There is too much to do
to listen to this old story.

Except I’m on el telefono
in Ibero, she’s on the bidet,
we have only a few more days
or nights. On Calle Hamburgo
the minister of culture says
we can go live in La Habana
and do nothing but poetry
as long as we read aloud
to those who make cigars
not only in Tampa but off
in sugarcane countrysides,
or so the romance sounds
from here. She pulls close
and spreads her red hair
over my belly. Go to sleep
that way. But not before she
has her say: I don’t believe
in Cuba. I agree to think it
over, for her sake I do not
add aloud. But I never do go
and it’s too late now, a life
is a life. Then a death. Then
what? Nothing more? Who
said who knows? Not I, love,
queen of coitus interruptus,
belle of papier-mache dolls
as big as we are in chairs
we sit in when they’re empty,
mistress of easels and a stone
woman looking up and rain
in her eyes still dark clouds.
But I’m leaving her behind.
She will be broken up, melted
in a furnace hotter than this
one I tend when I’m at work
to make a living wage a habit.

When I’m out, when I’m off,
when I can, I’ll catch a ride
to the Viceroy, they always
have a jacket to wear, bring
your own tie and be seated.
It’s a little under the street
but safe. A loaded firearm
under the bar. Doors front
but not back, no windows.
What’s good here? Try the
filet mignon. May I suggest
a wine? Why not? To think
I shovel coal for a living . . .
but I did not always do this.

Donald J. Bonnington paints
only on Sunday. His stride
covers a lot of floor space.
He’s a serious man at work.
What do you feel? and why?
After your EKG, make a date
to meet all the bright white
feathered ones, Robert Ripley
and his staff–O is he the one
who wrote Believe It or Not?
Same guy.

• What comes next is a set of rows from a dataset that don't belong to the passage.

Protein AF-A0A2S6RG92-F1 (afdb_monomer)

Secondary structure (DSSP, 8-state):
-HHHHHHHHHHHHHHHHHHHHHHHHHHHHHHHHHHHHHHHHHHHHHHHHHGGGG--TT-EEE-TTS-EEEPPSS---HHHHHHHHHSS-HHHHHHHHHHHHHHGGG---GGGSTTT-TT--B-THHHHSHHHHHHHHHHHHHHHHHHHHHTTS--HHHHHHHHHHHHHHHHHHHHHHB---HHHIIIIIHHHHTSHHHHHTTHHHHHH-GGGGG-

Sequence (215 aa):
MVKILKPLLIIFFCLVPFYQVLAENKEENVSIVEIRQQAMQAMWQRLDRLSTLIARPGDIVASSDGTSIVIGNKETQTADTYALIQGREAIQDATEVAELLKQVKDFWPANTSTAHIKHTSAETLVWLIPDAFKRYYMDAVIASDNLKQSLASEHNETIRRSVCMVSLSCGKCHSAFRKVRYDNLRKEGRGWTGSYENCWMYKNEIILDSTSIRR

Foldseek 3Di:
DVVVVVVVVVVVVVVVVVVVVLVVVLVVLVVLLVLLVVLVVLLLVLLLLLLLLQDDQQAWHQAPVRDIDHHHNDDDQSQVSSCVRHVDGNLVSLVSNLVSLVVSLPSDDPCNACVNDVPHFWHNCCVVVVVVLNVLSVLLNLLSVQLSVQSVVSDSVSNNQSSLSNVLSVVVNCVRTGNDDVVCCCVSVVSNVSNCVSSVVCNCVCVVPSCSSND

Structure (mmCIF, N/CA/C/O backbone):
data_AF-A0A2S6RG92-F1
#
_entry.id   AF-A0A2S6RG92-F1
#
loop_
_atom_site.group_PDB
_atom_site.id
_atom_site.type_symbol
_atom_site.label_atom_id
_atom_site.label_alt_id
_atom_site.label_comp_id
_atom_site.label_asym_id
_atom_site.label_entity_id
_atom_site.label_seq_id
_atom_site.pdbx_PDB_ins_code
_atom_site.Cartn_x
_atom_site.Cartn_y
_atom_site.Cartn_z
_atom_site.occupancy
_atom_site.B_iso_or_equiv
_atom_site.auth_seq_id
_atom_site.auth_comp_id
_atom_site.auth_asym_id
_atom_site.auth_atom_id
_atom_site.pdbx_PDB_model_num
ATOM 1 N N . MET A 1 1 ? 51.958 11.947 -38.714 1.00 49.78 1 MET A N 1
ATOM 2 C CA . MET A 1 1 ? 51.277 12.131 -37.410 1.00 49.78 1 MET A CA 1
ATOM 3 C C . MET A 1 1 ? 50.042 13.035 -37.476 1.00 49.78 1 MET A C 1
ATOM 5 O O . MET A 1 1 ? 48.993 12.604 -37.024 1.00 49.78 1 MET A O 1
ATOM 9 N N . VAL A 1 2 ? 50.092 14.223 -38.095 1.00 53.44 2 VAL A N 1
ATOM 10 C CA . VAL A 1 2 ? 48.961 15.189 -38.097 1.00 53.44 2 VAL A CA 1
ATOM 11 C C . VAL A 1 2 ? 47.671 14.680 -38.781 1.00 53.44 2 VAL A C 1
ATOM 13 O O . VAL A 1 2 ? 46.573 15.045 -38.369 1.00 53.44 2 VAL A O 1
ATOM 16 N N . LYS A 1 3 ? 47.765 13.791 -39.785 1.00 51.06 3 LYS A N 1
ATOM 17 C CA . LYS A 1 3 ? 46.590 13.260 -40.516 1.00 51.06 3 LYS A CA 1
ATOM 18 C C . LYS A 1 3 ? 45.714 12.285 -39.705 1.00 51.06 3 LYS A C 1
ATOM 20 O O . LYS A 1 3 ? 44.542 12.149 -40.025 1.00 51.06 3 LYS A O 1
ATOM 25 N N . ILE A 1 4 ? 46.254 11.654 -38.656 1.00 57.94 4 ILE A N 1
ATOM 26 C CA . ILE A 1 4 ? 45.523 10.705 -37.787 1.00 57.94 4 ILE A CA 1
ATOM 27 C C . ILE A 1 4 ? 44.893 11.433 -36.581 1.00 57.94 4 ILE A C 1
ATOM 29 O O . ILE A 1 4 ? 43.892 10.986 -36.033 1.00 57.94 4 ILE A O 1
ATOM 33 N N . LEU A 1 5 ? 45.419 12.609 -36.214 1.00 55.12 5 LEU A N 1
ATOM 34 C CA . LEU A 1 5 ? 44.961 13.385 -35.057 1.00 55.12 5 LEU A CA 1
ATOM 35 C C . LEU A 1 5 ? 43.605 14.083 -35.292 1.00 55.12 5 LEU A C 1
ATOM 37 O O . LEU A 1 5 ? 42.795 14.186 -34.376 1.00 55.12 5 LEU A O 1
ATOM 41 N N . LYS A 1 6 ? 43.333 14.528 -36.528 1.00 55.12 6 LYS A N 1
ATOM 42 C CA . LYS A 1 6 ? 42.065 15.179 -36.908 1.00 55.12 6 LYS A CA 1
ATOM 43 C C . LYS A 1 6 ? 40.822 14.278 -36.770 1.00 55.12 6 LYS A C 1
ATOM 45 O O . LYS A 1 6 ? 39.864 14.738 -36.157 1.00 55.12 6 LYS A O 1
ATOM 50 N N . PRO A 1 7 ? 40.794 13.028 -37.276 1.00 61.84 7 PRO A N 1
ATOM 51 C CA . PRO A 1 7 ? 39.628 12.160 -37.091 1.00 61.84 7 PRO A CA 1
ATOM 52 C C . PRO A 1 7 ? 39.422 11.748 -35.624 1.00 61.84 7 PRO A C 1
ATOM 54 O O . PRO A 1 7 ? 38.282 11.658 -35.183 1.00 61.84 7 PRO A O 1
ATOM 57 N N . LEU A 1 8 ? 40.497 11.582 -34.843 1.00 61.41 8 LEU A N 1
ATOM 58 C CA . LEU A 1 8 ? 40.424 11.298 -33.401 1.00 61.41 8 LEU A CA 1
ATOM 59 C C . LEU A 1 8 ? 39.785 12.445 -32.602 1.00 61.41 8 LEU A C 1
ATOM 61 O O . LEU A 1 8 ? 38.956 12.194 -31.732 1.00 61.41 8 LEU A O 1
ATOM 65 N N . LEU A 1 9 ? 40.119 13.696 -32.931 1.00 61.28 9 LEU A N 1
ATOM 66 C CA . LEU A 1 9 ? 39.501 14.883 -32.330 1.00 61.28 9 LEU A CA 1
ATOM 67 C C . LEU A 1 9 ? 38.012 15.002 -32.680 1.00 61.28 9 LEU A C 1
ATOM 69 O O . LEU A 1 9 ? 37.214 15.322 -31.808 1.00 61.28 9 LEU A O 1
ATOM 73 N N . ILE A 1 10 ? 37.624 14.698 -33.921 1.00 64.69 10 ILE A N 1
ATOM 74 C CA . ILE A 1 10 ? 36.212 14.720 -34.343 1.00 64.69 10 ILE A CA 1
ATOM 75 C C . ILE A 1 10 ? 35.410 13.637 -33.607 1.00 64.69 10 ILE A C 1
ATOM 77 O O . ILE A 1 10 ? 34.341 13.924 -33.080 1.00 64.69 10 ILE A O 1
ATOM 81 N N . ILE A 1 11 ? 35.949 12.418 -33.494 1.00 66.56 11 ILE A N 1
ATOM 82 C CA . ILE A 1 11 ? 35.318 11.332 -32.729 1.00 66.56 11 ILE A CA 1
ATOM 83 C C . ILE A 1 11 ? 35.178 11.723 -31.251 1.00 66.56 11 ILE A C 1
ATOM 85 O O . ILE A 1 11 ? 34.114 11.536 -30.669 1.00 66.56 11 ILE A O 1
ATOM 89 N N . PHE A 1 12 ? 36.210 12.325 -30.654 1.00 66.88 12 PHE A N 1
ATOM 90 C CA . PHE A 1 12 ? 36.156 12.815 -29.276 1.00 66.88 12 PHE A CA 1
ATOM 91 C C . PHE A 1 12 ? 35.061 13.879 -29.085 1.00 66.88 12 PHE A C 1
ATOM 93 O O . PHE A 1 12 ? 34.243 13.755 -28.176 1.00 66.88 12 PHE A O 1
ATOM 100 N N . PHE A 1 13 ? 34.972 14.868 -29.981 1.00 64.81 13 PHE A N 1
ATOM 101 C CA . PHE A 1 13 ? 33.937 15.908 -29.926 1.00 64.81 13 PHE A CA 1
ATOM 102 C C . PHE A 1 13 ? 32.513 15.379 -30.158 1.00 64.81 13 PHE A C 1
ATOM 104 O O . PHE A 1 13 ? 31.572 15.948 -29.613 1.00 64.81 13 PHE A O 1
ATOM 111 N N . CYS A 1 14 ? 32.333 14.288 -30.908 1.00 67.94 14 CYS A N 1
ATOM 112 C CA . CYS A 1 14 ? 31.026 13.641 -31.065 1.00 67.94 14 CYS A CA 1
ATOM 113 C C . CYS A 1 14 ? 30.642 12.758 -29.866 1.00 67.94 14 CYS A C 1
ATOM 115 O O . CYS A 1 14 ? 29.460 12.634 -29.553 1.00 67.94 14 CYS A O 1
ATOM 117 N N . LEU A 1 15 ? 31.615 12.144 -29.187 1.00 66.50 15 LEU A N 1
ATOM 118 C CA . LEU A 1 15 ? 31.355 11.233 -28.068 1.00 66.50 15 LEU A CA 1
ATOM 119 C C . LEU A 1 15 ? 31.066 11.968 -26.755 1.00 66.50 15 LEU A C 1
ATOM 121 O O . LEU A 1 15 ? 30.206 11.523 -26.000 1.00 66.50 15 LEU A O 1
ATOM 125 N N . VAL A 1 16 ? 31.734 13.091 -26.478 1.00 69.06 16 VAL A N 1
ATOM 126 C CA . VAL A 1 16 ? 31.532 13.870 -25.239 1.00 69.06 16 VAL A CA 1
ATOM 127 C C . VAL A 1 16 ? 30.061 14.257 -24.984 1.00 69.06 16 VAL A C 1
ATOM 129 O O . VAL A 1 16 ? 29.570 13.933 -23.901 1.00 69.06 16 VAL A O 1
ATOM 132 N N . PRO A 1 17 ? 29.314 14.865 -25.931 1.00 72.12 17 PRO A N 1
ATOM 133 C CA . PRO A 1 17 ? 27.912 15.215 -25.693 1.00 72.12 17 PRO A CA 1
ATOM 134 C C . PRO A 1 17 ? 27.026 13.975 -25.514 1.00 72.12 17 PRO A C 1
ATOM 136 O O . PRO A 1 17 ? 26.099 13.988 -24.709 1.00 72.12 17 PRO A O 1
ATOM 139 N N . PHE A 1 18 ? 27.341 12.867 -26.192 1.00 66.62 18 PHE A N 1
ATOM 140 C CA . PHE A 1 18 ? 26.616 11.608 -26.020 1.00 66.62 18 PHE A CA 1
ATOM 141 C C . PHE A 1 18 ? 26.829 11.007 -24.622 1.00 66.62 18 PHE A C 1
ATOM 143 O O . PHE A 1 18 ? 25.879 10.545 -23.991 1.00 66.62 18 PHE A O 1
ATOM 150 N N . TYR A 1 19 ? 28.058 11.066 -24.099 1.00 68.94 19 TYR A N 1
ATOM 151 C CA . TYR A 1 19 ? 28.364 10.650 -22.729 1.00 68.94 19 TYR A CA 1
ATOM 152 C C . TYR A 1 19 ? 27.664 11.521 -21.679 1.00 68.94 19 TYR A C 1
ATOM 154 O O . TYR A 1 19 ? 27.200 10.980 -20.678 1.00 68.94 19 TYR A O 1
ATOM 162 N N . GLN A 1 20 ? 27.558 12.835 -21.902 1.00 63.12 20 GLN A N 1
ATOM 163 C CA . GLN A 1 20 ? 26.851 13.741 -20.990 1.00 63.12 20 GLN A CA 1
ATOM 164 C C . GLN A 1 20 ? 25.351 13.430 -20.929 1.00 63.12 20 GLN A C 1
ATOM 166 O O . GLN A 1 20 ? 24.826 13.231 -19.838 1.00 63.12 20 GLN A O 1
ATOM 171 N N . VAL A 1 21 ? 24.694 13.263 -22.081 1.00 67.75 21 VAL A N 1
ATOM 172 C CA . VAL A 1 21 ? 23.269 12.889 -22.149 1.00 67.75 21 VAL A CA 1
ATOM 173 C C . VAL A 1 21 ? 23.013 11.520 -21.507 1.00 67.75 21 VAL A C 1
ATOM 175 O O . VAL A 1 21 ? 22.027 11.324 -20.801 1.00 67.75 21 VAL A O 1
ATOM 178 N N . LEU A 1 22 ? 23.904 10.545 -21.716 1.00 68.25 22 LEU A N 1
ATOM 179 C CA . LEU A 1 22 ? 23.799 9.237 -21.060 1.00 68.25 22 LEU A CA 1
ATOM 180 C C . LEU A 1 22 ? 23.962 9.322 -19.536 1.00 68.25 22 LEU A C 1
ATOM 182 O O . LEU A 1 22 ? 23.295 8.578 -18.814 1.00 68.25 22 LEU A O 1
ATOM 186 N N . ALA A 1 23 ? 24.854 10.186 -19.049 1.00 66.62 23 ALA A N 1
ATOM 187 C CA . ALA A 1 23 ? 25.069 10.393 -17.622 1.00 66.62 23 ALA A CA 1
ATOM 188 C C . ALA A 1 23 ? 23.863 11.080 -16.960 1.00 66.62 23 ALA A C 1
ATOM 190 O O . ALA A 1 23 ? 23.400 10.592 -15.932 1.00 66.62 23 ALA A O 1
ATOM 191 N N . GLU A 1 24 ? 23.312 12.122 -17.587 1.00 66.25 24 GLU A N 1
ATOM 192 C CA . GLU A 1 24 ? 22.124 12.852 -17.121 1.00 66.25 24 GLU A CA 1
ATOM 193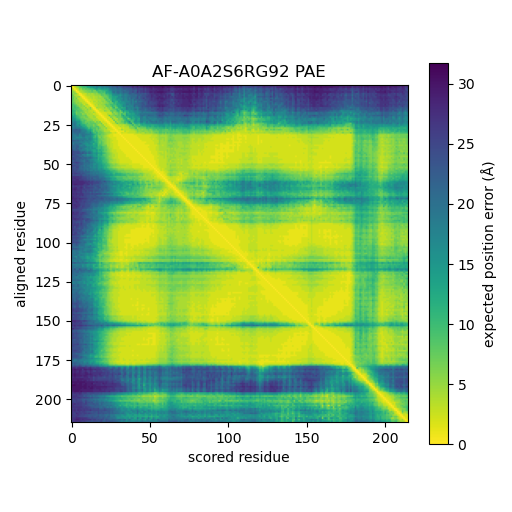 C C . GLU A 1 24 ? 20.892 11.938 -17.053 1.00 66.25 24 GLU A C 1
ATOM 195 O O . GLU A 1 24 ? 20.268 11.807 -16.002 1.00 66.25 24 GLU A O 1
ATOM 200 N N . ASN A 1 25 ? 20.628 11.169 -18.116 1.00 73.69 25 ASN A N 1
ATOM 201 C CA . ASN A 1 25 ? 19.551 10.175 -18.124 1.00 73.69 25 ASN A CA 1
ATOM 202 C C . ASN A 1 25 ? 19.724 9.124 -17.017 1.00 73.69 25 ASN A C 1
ATOM 204 O O . ASN A 1 25 ? 18.752 8.638 -16.444 1.00 73.69 25 ASN A O 1
ATOM 208 N N . LYS A 1 26 ? 20.963 8.713 -16.719 1.00 76.69 26 LYS A N 1
ATOM 209 C CA . LYS A 1 26 ? 21.227 7.751 -15.644 1.00 76.69 26 LYS A CA 1
ATOM 210 C C . LYS A 1 26 ? 20.933 8.358 -14.271 1.00 76.69 26 LYS A C 1
ATOM 212 O O . LYS A 1 26 ? 20.379 7.651 -13.433 1.00 76.69 26 LYS A O 1
ATOM 217 N N . GLU A 1 27 ? 21.307 9.612 -14.045 1.00 79.69 27 GLU A N 1
ATOM 218 C CA . GLU A 1 27 ? 21.035 10.339 -12.802 1.00 79.69 27 GLU A CA 1
ATOM 219 C C . GLU A 1 27 ? 19.530 10.529 -12.580 1.00 79.69 27 GLU A C 1
ATOM 221 O O . GLU A 1 27 ? 19.022 10.181 -11.514 1.00 79.69 27 GLU A O 1
ATOM 226 N N . GLU A 1 28 ? 18.794 10.942 -13.614 1.00 82.75 28 GLU A N 1
ATOM 227 C CA . GLU A 1 28 ? 17.331 11.038 -13.578 1.00 82.75 28 GLU A CA 1
ATOM 228 C C . GLU A 1 28 ? 16.678 9.683 -13.253 1.00 82.75 28 GLU A C 1
ATOM 230 O O . GLU A 1 28 ? 15.805 9.581 -12.394 1.00 82.75 28 GLU A O 1
ATOM 235 N N . ASN A 1 29 ? 17.142 8.592 -13.863 1.00 85.25 29 ASN A N 1
ATOM 236 C CA . ASN A 1 29 ? 16.588 7.265 -13.582 1.00 85.25 29 ASN A CA 1
ATOM 237 C C . ASN A 1 29 ? 16.863 6.795 -12.150 1.00 85.25 29 ASN A C 1
ATOM 239 O O . ASN A 1 29 ? 16.027 6.111 -11.554 1.00 85.25 29 ASN A O 1
ATOM 243 N N . VAL A 1 30 ? 18.035 7.128 -11.599 1.00 82.75 30 VAL A N 1
ATOM 244 C CA . VAL A 1 30 ? 18.346 6.863 -10.189 1.00 82.75 30 VAL A CA 1
ATOM 245 C C . VAL A 1 30 ? 17.403 7.668 -9.298 1.00 82.75 30 VAL A C 1
ATOM 247 O O . VAL A 1 30 ? 16.803 7.074 -8.402 1.00 82.75 30 VAL A O 1
ATOM 250 N N . SER A 1 31 ? 17.179 8.951 -9.595 1.00 88.62 31 SER A N 1
ATOM 251 C CA . SER A 1 31 ? 16.285 9.802 -8.803 1.00 88.62 31 SER A CA 1
ATOM 252 C C . SER A 1 31 ? 14.839 9.285 -8.807 1.00 88.62 31 SER A C 1
ATOM 254 O O . SER A 1 31 ? 14.217 9.193 -7.750 1.00 88.62 31 SER A O 1
ATOM 256 N N . ILE A 1 32 ? 14.316 8.818 -9.948 1.00 92.69 32 ILE A N 1
ATOM 257 C CA . ILE A 1 32 ? 12.973 8.213 -10.030 1.00 92.69 32 ILE A CA 1
ATOM 258 C C . ILE A 1 32 ? 12.875 6.954 -9.153 1.00 92.69 32 ILE A C 1
ATOM 260 O O . ILE A 1 32 ? 11.875 6.751 -8.454 1.00 92.69 32 ILE A O 1
ATOM 264 N N . VAL A 1 33 ? 13.906 6.098 -9.168 1.00 91.62 33 VAL A N 1
ATOM 265 C CA . VAL A 1 33 ? 13.956 4.898 -8.316 1.00 91.62 33 VAL A CA 1
ATOM 266 C C . VAL A 1 33 ? 13.997 5.275 -6.836 1.00 91.62 33 VAL A C 1
ATOM 268 O O . VAL A 1 33 ? 13.290 4.652 -6.040 1.00 91.62 33 VAL A O 1
ATOM 271 N N . GLU A 1 34 ? 14.780 6.285 -6.470 1.00 90.50 34 GLU A N 1
ATOM 272 C CA . GLU A 1 34 ? 14.867 6.787 -5.099 1.00 90.50 34 GLU A CA 1
ATOM 273 C C . GLU A 1 34 ? 13.531 7.363 -4.627 1.00 90.50 34 GLU A C 1
ATOM 275 O O . GLU A 1 34 ? 13.077 7.005 -3.541 1.00 90.50 34 GLU A O 1
ATOM 280 N N . ILE A 1 35 ? 12.843 8.157 -5.454 1.00 93.12 35 ILE A N 1
ATOM 281 C CA . ILE A 1 35 ? 11.540 8.746 -5.110 1.00 93.12 35 ILE A CA 1
ATOM 282 C C . ILE A 1 35 ? 10.514 7.653 -4.803 1.00 93.12 35 ILE A C 1
ATOM 284 O O . ILE A 1 35 ? 9.878 7.686 -3.746 1.00 93.12 35 ILE A O 1
ATOM 288 N N . ARG A 1 36 ? 10.375 6.631 -5.664 1.00 93.69 36 ARG A N 1
ATOM 289 C CA . ARG A 1 36 ? 9.427 5.539 -5.374 1.00 93.69 36 ARG A CA 1
ATOM 290 C C . ARG A 1 36 ? 9.841 4.719 -4.150 1.00 93.69 36 ARG A C 1
ATOM 292 O O . ARG A 1 36 ? 8.973 4.283 -3.405 1.00 93.69 36 ARG A O 1
ATOM 299 N N . GLN A 1 37 ? 11.137 4.525 -3.893 1.00 90.31 37 GLN A N 1
ATOM 300 C CA . GLN A 1 37 ? 11.609 3.827 -2.687 1.00 90.31 37 GLN A CA 1
ATOM 301 C C . GLN A 1 37 ? 11.317 4.620 -1.407 1.00 90.31 37 GLN A C 1
ATOM 303 O O . GLN A 1 37 ? 10.829 4.045 -0.434 1.00 90.31 37 GLN A O 1
ATOM 308 N N . GLN A 1 38 ? 11.561 5.931 -1.415 1.00 89.75 38 GLN A N 1
ATOM 309 C CA . GLN A 1 38 ? 11.260 6.8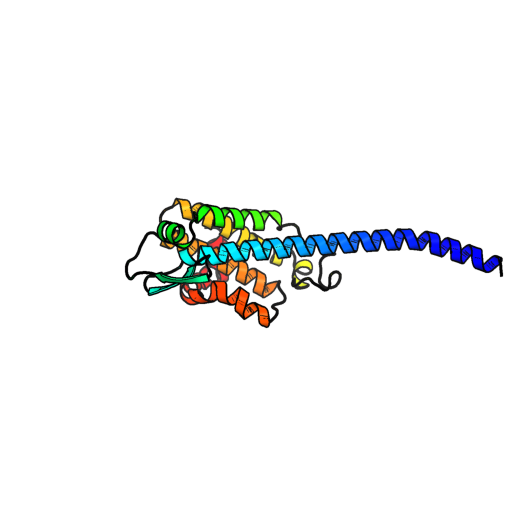22 -0.295 1.00 89.75 38 GLN A CA 1
ATOM 310 C C . GLN A 1 38 ? 9.756 6.889 -0.027 1.00 89.75 38 GLN A C 1
ATOM 312 O O . GLN A 1 38 ? 9.342 6.766 1.125 1.00 89.75 38 GLN A O 1
ATOM 317 N N . ALA A 1 39 ? 8.930 6.986 -1.072 1.00 92.69 39 ALA A N 1
ATOM 318 C CA . ALA A 1 39 ? 7.478 6.936 -0.930 1.00 92.69 39 ALA A CA 1
ATOM 319 C C . ALA A 1 39 ? 7.012 5.605 -0.321 1.00 92.69 39 ALA A C 1
ATOM 321 O O . ALA A 1 39 ? 6.210 5.605 0.609 1.00 92.69 39 ALA A O 1
ATOM 322 N N . MET A 1 40 ? 7.555 4.467 -0.774 1.00 90.25 40 MET A N 1
ATOM 323 C CA . MET A 1 40 ? 7.238 3.147 -0.205 1.00 90.25 40 MET A CA 1
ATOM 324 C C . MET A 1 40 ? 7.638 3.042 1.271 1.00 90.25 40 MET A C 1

Different line
of work. The mind has many
mansions. Do you know
Roethke? Ripley asks me. I
reply, Haven’t met him, no.
I keep hearing the stories.
They go around the table.
Poets are good for something,
to analyze if nothing else,
who in this burg could read,
or even have time? Soon
I will shake his hand. Roethke
will die on an island, at swim
with drinks waiting each end
of the neighbor’s pool, now
a rock garden like Ryoanji,
but a memorial only to him.

Where is the laptop saint?
Pacific Palisades? No, same
old boulevard, same old skill
looking for dinero y comida
esta noche. The mission’s open
so go there and listen to God
say His Word through human
beings anointed for such words
as these. Why not eat first . . .

That’s enough for now, all
four stories are prelude. I can
read the signs. Not the words.
Peligro. Entrada. Salida . . .
I’m on my way up a mountain
I know well. Each curve looms
ahead. I love to drive this way,
straightening out switchbacks
with both hands or even one.
The senora has sopa caliente
to serve the gringo. She smiles
and listens to you talk anglais
so she can follow what you say
and then she says it en espanol
and we could go on all night
like this but I must get sleep
if I’m to leave early while dew
soaks the grass on the one path
through jungle to the Doctor’s.
Who’s not even a doctor now.
He writes all day and sometimes
continues into the night, just
so he can find a stopping place.
Where he knows where to go
when she wakes him and says
how the day looks. The trees
fold their canopy and seem
to weep. And you are welcome
if you try very hard to be kind
to the parrot and the big cat
pacing the room like a cage.

(17 December 2010)

copyright 2010 by Floyce Alexander

[posted 20 December 2010]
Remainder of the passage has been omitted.